How do you celebrate Halloween?
In Sweden where I grew up, November 1st, is a day
where you send a thought to loved ones that have passed away and you often
visit their graves, put some plants and light a candle in their memory. I
remember going with my grandmother to my grandfathers grave at the Eastern Cemetary in Malmo each year, and
often also going to my paternal great grandmothers grave straight afterwards,
to say a silent hello and to remember their life with us.
Östra kyrkogården Malmö, from here |
Östra kyrkogården Malmö, from here |
But more so, what is really more prevalent in my mind is the
memory of feelings and sensations I got when entering this particular cemetery in late
Swedish autumn. Often a rugged, cold and wet afternoon with not much sunlight,
the remnants of once colourful leaves now turning brown on the ground as the
photosynthesis gradually removes the chlorophyll from its veins. Muddled conversations
from dark figures hunching over the graves of their forefathers, warm air
blowing from their mouths as they say their hellos, how are yous and goodbyes.
The flickering light from hundreds of individual candles that have been gently
placed on each grave from somebody that needs to remember. A wet and stubborn
runny nose turning red as the cold bites harder as darkness and evening sets
in. The trees are almost naked now and the evergreen shrubbery and hedges line
the grave divisions strictly ordering the system of the dead.

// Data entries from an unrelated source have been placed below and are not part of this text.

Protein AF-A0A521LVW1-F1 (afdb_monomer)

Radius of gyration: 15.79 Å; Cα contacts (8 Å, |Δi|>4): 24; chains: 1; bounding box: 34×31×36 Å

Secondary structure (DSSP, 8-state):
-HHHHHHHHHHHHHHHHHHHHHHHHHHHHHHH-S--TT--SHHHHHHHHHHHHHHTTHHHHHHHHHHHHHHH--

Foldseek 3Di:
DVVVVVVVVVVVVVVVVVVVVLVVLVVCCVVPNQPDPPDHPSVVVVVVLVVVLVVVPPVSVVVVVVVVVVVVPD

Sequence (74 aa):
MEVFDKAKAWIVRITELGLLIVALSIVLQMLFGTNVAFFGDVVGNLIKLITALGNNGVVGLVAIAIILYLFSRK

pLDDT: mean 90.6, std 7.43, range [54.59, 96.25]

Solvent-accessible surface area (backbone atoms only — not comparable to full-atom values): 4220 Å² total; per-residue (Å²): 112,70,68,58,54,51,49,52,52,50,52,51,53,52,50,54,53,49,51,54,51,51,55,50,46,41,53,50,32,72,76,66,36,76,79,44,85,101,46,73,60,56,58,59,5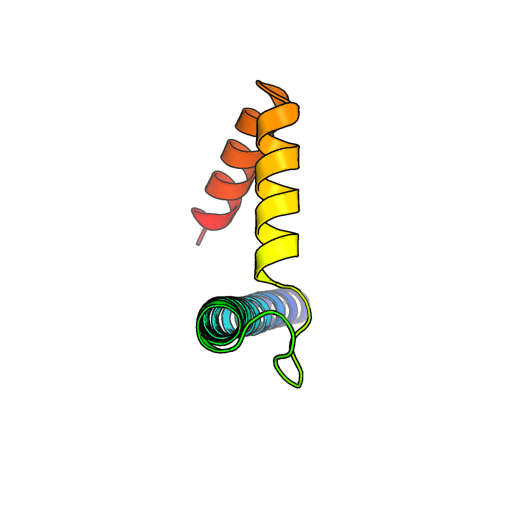3,50,50,51,51,53,50,54,33,59,75,49,49,69,61,22,52,52,52,50,52,52,52,52,54,60,67,66,66,113

Structure (mmCIF, N/CA/C/O backbone):
data_AF-A0A521LVW1-F1
#
_entry.id   AF-A0A521LVW1-F1
#
loop_
_atom_site.group_PDB
_atom_site.id
_atom_site.type_symbol
_atom_site.label_atom_id
_atom_site.label_alt_id
_atom_site.label_comp_id
_atom_site.label_asym_id
_atom_site.label_entity_id
_atom_site.label_seq_id
_atom_site.pdbx_PDB_ins_code
_atom_site.Cartn_x
_atom_site.Cartn_y
_atom_site.Cartn_z
_atom_site.occupancy
_atom_site.B_iso_or_equiv
_atom_site.auth_seq_id
_atom_site.auth_comp_id
_atom_site.auth_asym_id
_atom_site.auth_atom_id
_atom_site.pdbx_PDB_model_num
ATOM 1 N N . MET A 1 1 ? -24.222 -8.184 15.294 1.00 64.12 1 MET A N 1
ATOM 2 C CA . MET A 1 1 ? -22.777 -7.979 15.538 1.00 64.12 1 MET A CA 1
ATOM 3 C C . MET A 1 1 ? -21.946 -9.040 14.820 1.00 64.12 1 MET A C 1
ATOM 5 O O . MET A 1 1 ? -21.116 -8.665 14.011 1.00 64.12 1 MET A O 1
ATOM 9 N N . GLU A 1 2 ? -22.284 -10.330 14.936 1.00 83.50 2 GLU A N 1
ATOM 10 C CA . GLU A 1 2 ? -21.547 -11.444 14.300 1.00 83.50 2 GLU A CA 1
ATOM 11 C C . GLU A 1 2 ? -21.318 -11.330 12.772 1.00 83.50 2 GLU A C 1
ATOM 13 O O . GLU A 1 2 ? -20.254 -11.684 12.268 1.00 83.50 2 GLU A O 1
ATOM 18 N N . VAL A 1 3 ? -22.291 -10.810 12.012 1.00 91.69 3 VAL A N 1
ATOM 19 C CA . VAL A 1 3 ? -22.164 -10.638 10.547 1.00 91.69 3 VAL A CA 1
ATOM 20 C C . VAL A 1 3 ? -21.108 -9.588 10.184 1.00 91.69 3 VAL A C 1
ATOM 22 O O . VAL A 1 3 ? -20.367 -9.771 9.221 1.00 91.69 3 VAL A O 1
ATOM 25 N N . PHE A 1 4 ? -21.012 -8.511 10.966 1.00 92.06 4 PHE A N 1
ATOM 26 C CA . PHE A 1 4 ? -20.045 -7.440 10.731 1.00 92.06 4 PHE A CA 1
ATOM 27 C C . PHE A 1 4 ? -18.618 -7.921 11.007 1.00 92.06 4 PHE A C 1
ATOM 29 O O . PHE A 1 4 ? -17.718 -7.688 10.201 1.00 92.06 4 PHE A O 1
ATOM 36 N N . ASP A 1 5 ? -18.431 -8.678 12.088 1.00 91.88 5 ASP A N 1
ATOM 37 C CA . ASP A 1 5 ? -17.132 -9.248 12.448 1.00 91.88 5 ASP A CA 1
ATOM 38 C C . ASP A 1 5 ? -16.662 -10.282 11.417 1.00 91.88 5 ASP A C 1
ATOM 40 O O . ASP A 1 5 ? -15.505 -10.260 10.989 1.00 91.88 5 ASP A O 1
ATOM 44 N N . LYS A 1 6 ? -17.574 -11.139 10.933 1.00 93.50 6 LYS A N 1
ATOM 45 C CA . LYS A 1 6 ? -17.280 -12.077 9.839 1.00 93.50 6 LYS A CA 1
ATOM 46 C C . LYS A 1 6 ? -16.910 -11.341 8.553 1.00 93.50 6 LYS A C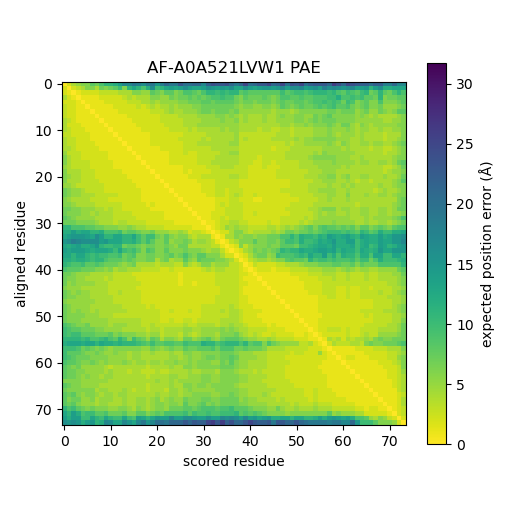 1
ATOM 48 O O . LYS A 1 6 ? -15.902 -11.684 7.940 1.00 93.50 6 LYS A O 1
ATOM 53 N N . ALA A 1 7 ? -17.674 -10.324 8.153 1.00 94.12 7 ALA A N 1
ATOM 54 C CA . ALA A 1 7 ? -17.376 -9.538 6.956 1.00 94.12 7 ALA A CA 1
ATOM 55 C C . ALA A 1 7 ? -16.003 -8.854 7.050 1.00 94.12 7 ALA A C 1
ATOM 57 O O . ALA A 1 7 ? -15.205 -8.945 6.117 1.00 94.12 7 ALA A O 1
ATOM 58 N N . LYS A 1 8 ? -15.685 -8.247 8.203 1.00 92.00 8 LYS A N 1
ATOM 59 C CA . LYS A 1 8 ? -14.368 -7.655 8.467 1.00 92.00 8 LYS A CA 1
ATOM 60 C C . LYS A 1 8 ? -13.250 -8.691 8.329 1.00 92.00 8 LYS A C 1
ATOM 62 O O . LYS A 1 8 ? -12.263 -8.426 7.648 1.00 92.00 8 LYS A O 1
ATOM 67 N N . ALA A 1 9 ? -13.414 -9.877 8.917 1.00 91.75 9 ALA A N 1
ATOM 68 C CA . ALA A 1 9 ? -12.429 -10.952 8.816 1.00 91.75 9 ALA A CA 1
ATOM 69 C C . ALA A 1 9 ? -12.208 -11.414 7.363 1.00 91.75 9 ALA A C 1
ATOM 71 O O . ALA A 1 9 ? -11.068 -11.631 6.955 1.00 91.75 9 ALA A O 1
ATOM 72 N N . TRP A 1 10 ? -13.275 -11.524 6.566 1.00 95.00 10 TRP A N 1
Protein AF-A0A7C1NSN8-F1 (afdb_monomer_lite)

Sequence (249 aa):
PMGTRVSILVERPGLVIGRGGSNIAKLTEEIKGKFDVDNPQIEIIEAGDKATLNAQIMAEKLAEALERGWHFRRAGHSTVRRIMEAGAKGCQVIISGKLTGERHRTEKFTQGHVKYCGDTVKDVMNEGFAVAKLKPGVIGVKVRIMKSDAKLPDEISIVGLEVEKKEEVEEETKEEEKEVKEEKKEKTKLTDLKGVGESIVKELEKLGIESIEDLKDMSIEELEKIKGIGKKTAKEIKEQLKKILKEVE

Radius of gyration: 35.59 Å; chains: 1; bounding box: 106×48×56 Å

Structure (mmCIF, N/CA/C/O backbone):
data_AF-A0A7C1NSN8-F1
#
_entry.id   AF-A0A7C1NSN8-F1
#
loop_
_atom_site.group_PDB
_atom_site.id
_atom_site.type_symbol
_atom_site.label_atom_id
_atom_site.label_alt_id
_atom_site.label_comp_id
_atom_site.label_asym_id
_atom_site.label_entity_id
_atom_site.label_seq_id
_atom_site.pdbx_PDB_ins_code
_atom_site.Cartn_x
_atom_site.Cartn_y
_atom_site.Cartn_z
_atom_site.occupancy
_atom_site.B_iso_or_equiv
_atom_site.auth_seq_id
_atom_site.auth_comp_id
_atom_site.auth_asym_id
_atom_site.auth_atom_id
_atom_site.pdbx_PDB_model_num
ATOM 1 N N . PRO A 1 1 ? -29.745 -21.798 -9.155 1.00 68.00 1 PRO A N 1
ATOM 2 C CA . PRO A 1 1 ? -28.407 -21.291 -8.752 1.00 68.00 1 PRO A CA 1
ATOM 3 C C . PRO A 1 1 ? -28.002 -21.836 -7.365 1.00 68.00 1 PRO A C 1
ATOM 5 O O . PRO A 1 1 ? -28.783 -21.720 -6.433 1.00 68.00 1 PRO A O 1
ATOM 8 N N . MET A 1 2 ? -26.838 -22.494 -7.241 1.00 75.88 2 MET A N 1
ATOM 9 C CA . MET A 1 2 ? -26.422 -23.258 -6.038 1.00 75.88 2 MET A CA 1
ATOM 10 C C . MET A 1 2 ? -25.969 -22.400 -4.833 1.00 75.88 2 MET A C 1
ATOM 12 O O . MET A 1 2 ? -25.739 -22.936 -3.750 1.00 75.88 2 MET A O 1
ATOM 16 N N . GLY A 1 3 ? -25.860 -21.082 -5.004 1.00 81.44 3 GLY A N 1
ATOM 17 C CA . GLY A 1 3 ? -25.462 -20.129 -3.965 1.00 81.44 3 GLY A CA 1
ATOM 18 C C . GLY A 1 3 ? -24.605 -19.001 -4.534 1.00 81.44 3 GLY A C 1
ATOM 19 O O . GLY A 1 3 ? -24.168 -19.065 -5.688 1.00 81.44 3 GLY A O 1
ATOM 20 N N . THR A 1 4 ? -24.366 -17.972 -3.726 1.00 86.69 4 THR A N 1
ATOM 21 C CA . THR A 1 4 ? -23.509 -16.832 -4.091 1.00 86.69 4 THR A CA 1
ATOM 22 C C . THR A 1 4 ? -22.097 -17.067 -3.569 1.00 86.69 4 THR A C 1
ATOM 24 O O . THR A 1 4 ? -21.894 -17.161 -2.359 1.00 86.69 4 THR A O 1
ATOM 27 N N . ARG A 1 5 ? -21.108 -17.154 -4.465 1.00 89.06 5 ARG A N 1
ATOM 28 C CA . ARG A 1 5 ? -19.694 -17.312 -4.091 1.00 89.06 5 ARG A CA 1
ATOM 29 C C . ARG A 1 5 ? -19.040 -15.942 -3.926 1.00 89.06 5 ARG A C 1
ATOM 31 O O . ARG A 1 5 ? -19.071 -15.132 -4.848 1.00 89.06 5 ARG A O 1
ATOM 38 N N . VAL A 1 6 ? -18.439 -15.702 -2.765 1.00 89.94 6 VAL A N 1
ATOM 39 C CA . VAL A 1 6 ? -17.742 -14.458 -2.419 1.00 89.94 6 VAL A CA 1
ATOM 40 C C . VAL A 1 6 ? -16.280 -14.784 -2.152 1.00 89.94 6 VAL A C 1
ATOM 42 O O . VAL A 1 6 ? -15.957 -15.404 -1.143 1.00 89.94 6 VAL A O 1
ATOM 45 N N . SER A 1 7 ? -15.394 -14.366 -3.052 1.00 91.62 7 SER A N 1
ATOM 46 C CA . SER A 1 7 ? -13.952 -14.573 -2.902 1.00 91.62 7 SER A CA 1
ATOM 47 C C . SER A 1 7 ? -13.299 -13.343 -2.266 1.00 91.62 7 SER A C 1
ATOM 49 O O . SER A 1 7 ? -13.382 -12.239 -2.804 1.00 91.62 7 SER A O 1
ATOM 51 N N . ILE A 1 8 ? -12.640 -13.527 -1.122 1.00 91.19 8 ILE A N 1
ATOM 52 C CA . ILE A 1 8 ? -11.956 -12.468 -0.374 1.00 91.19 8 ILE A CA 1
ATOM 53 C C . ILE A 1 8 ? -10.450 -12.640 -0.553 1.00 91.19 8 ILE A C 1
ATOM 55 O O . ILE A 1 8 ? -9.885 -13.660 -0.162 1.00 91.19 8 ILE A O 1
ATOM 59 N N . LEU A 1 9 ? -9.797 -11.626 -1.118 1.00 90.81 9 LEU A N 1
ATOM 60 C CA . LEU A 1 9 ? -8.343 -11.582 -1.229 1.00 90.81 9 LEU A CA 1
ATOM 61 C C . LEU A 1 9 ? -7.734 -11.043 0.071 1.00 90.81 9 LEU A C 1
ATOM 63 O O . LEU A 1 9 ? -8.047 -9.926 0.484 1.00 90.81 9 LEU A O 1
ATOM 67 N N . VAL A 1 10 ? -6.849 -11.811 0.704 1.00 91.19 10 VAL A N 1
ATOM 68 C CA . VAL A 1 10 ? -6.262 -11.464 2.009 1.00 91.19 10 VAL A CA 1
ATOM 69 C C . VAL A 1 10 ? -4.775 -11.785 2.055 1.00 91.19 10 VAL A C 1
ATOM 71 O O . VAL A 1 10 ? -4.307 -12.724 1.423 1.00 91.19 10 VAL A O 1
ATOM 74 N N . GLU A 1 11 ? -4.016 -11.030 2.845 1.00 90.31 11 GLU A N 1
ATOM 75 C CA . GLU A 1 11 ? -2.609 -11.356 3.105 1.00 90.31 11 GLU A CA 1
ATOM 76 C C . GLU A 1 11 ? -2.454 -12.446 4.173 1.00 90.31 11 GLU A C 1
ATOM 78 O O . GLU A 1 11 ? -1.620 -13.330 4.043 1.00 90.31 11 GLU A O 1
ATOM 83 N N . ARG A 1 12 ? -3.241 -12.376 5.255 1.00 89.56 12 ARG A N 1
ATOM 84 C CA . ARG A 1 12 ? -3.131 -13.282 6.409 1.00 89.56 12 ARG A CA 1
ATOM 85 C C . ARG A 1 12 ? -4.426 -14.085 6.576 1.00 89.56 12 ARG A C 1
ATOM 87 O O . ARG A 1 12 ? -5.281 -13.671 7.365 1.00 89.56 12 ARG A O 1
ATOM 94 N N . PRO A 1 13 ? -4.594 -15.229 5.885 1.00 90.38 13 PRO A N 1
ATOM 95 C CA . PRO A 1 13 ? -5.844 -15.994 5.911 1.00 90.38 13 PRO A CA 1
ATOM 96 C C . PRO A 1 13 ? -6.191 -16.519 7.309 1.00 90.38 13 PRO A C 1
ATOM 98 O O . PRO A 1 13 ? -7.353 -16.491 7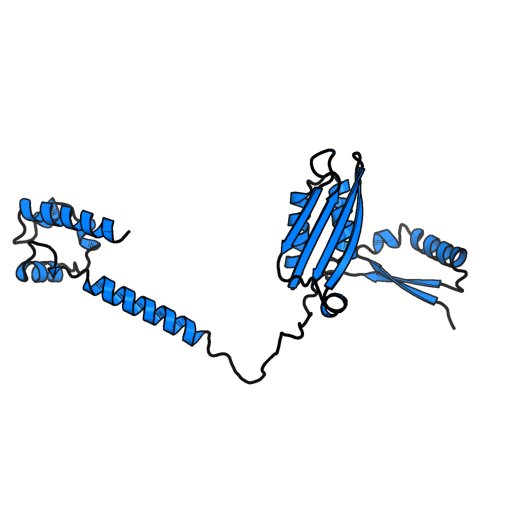.712 1.00 90.38 13 PRO A O 1
ATOM 101 N N . GLY A 1 14 ? -5.184 -16.909 8.100 1.00 90.06 14 GLY A N 1
ATOM 102 C CA . GLY A 1 14 ? -5.397 -17.442 9.449 1.00 90.06 14 GLY A CA 1
ATOM 103 C C . GLY A 1 14 ? -6.118 -16.474 10.396 1.00 90.06 14 GLY A C 1
ATOM 104 O O . GLY A 1 14 ? -6.939 -16.901 11.206 1.00 90.06 14 GLY A O 1
ATOM 105 N N . LEU A 1 15 ? -5.874 -15.164 10.263 1.00 89.38 15 LEU A N 1
ATOM 106 C CA . LEU A 1 15 ? -6.550 -14.155 11.084 1.00 89.38 15 LEU A CA 1
ATOM 107 C C . LEU A 1 15 ? -8.030 -14.004 10.694 1.00 89.38 15 LEU A C 1
ATOM 109 O O . LEU A 1 15 ? -8.872 -13.768 11.555 1.00 89.38 15 LEU A O 1
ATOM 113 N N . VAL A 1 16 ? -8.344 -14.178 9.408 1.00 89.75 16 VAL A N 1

The sombre atmosphere is something that I treasure in my
heart and in my memory. Tradition makes it happen and the landscape makes you
feel it.
from here |
This way of celebrating Halloween predates the Christian
church and is actually linked to Pagan Rituals of guiding the dead. The pagans believed
that when summer was finished the dead returned home and needed people to light
their way with fires, hence the lighting of candles, decorating and visiting of
graves in modern time.
Here in Australia, I don’t quite know how it would feel like
to experience the cemetery, tonight on the eve of the dead. I don’t know any
dead people here. Although, being a landscape architect, I have of course
wandered the aisles of many of the local cemeteries on days off but never on
this night.
It would be such a different experience. First of all, we
are going into summer here in Australia, so it would be warmer, perhaps more
humid or dry, the mist, the wet air that is the fairy dance in the northern
hemisphere is likely to be dust cloud from the gravel path here in the south,
hovering slightly above the ground. Generally, my experience has been that the
vegetation around the Australian cemeteries tend to be quite arid and
bushy/thorny, almost like the dead themselves. They are not designed for grand
displays of planting schemes; neither do they seem to be public spaces used
beyond their primary program. But I haven’t seen them all, so I couldn’t
possibly tell you that all of them are like this.
Östra kyrkogården Malmö, from here |
Östra kyrkogården Malmö, from here |
Commercially, Halloween to me is a pumpkin, little kids
begging for sweets and money, horror on the television and a good excuse for
grown up dress up parties and frolicking around.
Yes, I admit it. I bought a pumpkin solely on the premise
that I’d get to carve into it and turn it into a scary looking piece of home
decoration for a couple of nights in our house lit up with tea candles.
this years pumpkin |
Buying a pumpkin and sitting down to watch Tim Burton’s
Nightmare Before Christmas in candle light is as far as I get to celebrate the
eve of the dead’s return to our earth this year as my two little darlings need
their mum for bedtime.
Spiritually, I am sending thought to loved ones now passed.
May they proceed in peace through the landscapes of memory.